Economist and PwC partner Jeremy Thorpe tells SmartCompany that a lack of new technology in the sector is a large part of why it’s so unproductive.

“We still have people with their shirts off, sitting around on construction sites, interrupted by the rain,” he says.

“It doesn’t make sense in the modern world. The more you systematise, and do construction off-site, the more you can limit that kind of waste.

“Bathrooms are the prime example. Can you make it offsite and drop it in on the day? It needs new skills, and the mining boom has placed pressure on the industry, causing skills shortages.”

Industrial relations is the “hairy issue in the room”, but isn’t going to be solved by one thing, like the reintroduction of the Australian Building and Construction Commission, Thorpe adds.
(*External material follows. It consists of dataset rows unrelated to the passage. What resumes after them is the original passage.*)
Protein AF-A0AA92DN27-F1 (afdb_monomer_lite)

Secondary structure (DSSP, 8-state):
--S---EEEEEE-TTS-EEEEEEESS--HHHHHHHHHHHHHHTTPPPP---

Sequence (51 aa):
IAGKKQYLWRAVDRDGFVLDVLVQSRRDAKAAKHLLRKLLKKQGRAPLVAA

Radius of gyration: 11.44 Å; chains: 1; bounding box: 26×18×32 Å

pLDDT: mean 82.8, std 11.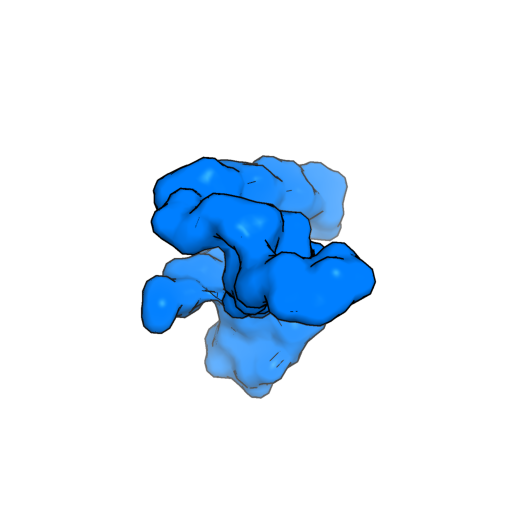6, range [46.25, 93.25]

Foldseek 3Di:
DVPQDKDKFFFADPVGDTPDIDIGSDPDPPVVVVVQCVVCVVVVHHTDGDD

Structure (mmCIF, N/CA/C/O backbone):
data_AF-A0AA92DN27-F1
#
_entry.id   AF-A0AA92DN27-F1
#
loop_
_atom_site.group_PDB
_atom_site.id
_atom_site.type_symbol
_atom_site.label_atom_id
_atom_site.label_alt_id
_atom_site.label_comp_id
_atom_site.label_asym_id
_atom_site.label_entity_id
_atom_site.label_seq_id
_atom_site.pdbx_PDB_ins_code
_atom_site.Cartn_x
_atom_site.Cartn_y
_atom_site.Cartn_z
_atom_site.occupancy
_atom_site.B_iso_or_equiv
_atom_site.auth_seq_id
_atom_site.auth_comp_id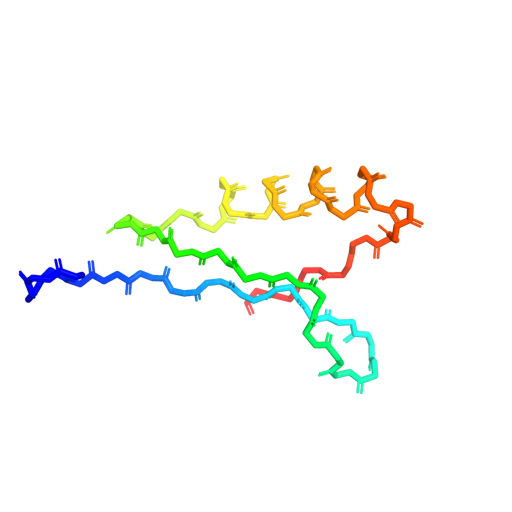
_atom_site.auth_asym_id
_atom_site.auth_atom_id
_atom_site.pdbx_PDB_model_num
ATOM 1 N N . ILE A 1 1 ? -10.054 -5.873 10.313 1.00 54.50 1 ILE A N 1
ATOM 2 C CA . ILE A 1 1 ? -10.200 -7.339 10.506 1.00 54.50 1 ILE A CA 1
ATOM 3 C C . ILE A 1 1 ? -10.486 -7.556 11.991 1.00 54.50 1 ILE A C 1
ATOM 5 O O . ILE A 1 1 ? -9.845 -6.880 12.790 1.00 54.50 1 ILE A O 1
ATOM 9 N N . ALA A 1 2 ? -11.507 -8.352 12.337 1.00 74.62 2 ALA A N 1
ATOM 10 C CA . ALA A 1 2 ? -12.156 -8.410 13.664 1.00 74.62 2 ALA A CA 1
ATOM 11 C C . ALA A 1 2 ? -12.957 -7.143 14.057 1.00 74.62 2 ALA A C 1
ATOM 13 O O . ALA A 1 2 ? -12.752 -6.571 15.122 1.00 74.62 2 ALA A O 1
ATOM 14 N N . GLY A 1 3 ? -13.808 -6.624 13.159 1.00 80.31 3 GLY A N 1
ATOM 15 C CA . GLY A 1 3 ? -14.654 -5.437 13.419 1.00 80.31 3 GLY A CA 1
ATOM 16 C C . GLY A 1 3 ? -13.920 -4.086 13.446 1.00 80.31 3 GLY A C 1
ATOM 17 O O . GLY A 1 3 ? -14.540 -3.029 13.379 1.00 80.31 3 GLY A O 1
ATOM 18 N N . LYS A 1 4 ? -12.582 -4.090 13.473 1.00 83.75 4 LYS A N 1
ATOM 19 C CA . LYS A 1 4 ? -11.767 -2.870 13.406 1.00 83.75 4 LYS A CA 1
ATOM 20 C C . LYS A 1 4 ? -11.756 -2.294 11.993 1.00 83.75 4 LYS A C 1
ATOM 22 O O . LYS A 1 4 ? -11.403 -3.016 11.050 1.00 83.75 4 LYS A O 1
ATOM 27 N N . LYS A 1 5 ? -12.044 -0.989 11.881 1.00 86.88 5 LYS A N 1
ATOM 28 C CA . LYS A 1 5 ? -11.884 -0.201 10.649 1.00 86.88 5 LYS A CA 1
ATOM 29 C C . LYS A 1 5 ? -10.463 -0.383 10.109 1.00 86.88 5 LYS A C 1
ATOM 31 O O . LYS A 1 5 ? -9.493 -0.338 10.864 1.00 86.88 5 LYS A O 1
ATOM 36 N N . GLN A 1 6 ? -10.366 -0.656 8.816 1.00 89.44 6 GLN A N 1
ATOM 37 C CA . GLN A 1 6 ? -9.113 -0.737 8.073 1.00 89.44 6 GLN A CA 1
ATOM 38 C C . GLN A 1 6 ? -9.246 0.141 6.836 1.00 89.44 6 GLN A C 1
ATOM 40 O O . GLN A 1 6 ? -10.347 0.337 6.322 1.00 89.44 6 GLN A O 1
ATOM 45 N N . TYR A 1 7 ? -8.119 0.641 6.366 1.00 91.12 7 TYR A N 1
ATOM 46 C CA . TYR A 1 7 ? -8.002 1.462 5.180 1.00 91.12 7 TYR A CA 1
ATOM 47 C C . TYR A 1 7 ? -7.301 0.652 4.102 1.00 91.12 7 TYR A C 1
ATOM 49 O O . TYR A 1 7 ? -6.230 0.089 4.335 1.00 91.12 7 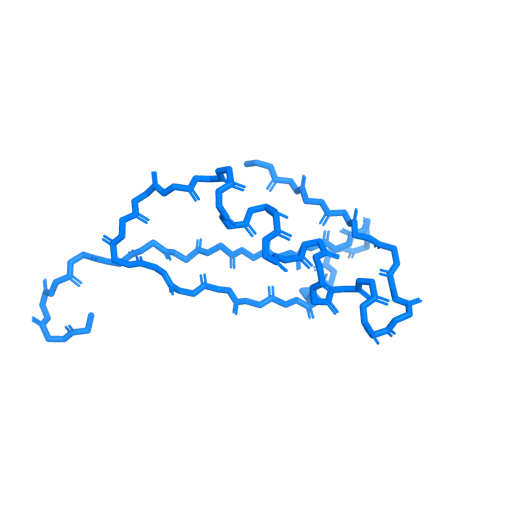TYR A O 1
ATOM 57 N N . LEU A 1 8 ? -7.944 0.579 2.942 1.00 92.06 8 LEU A N 1
ATOM 58 C CA . LEU A 1 8 ? -7.437 -0.092 1.758 1.00 92.06 8 LEU A CA 1
ATOM 59 C C . LEU A 1 8 ? -6.841 0.956 0.820 1.00 92.06 8 LEU A C 1
ATOM 61 O O . LEU A 1 8 ? -7.540 1.873 0.391 1.00 92.06 8 LEU A O 1
ATOM 65 N N . TRP A 1 9 ? -5.573 0.788 0.477 1.00 93.25 9 TRP A N 1
ATOM 66 C CA . TRP A 1 9 ? -4.872 1.577 -0.524 1.00 93.25 9 TRP A CA 1
ATOM 67 C C . TRP A 1 9 ? -4.593 0.691 -1.730 1.00 93.25 9 TRP A C 1
ATOM 69 O O . TRP A 1 9 ? -4.132 -0.439 -1.577 1.00 93.25 9 TRP A O 1
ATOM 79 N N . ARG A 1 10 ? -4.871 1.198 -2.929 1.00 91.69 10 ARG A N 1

“It can’t be up to government, unions or industry to solve it on their own. They have to work together, and unfortunately, it’s quite an adversarial sector.”

The size of the construction industry means any small gain in productivity would add huge value to other industries in the Australian economy. A 1% rise in productivity, PwC writes, would generate $1.25 billion in savings.

The report looked broadly at Australia’s total productivity as well as that in the construction sector, and highlighted that Australia’s overall productivity growth is still low.

“Labour productivity has picked up over the last five or so years,” Thorpe says.

“But multifactor productivity, which is a measure that combines labour and capital productivity, is still very low.

“Some of that is distorted by the mining industry – when you’re building mines, they’re not immediately productive.”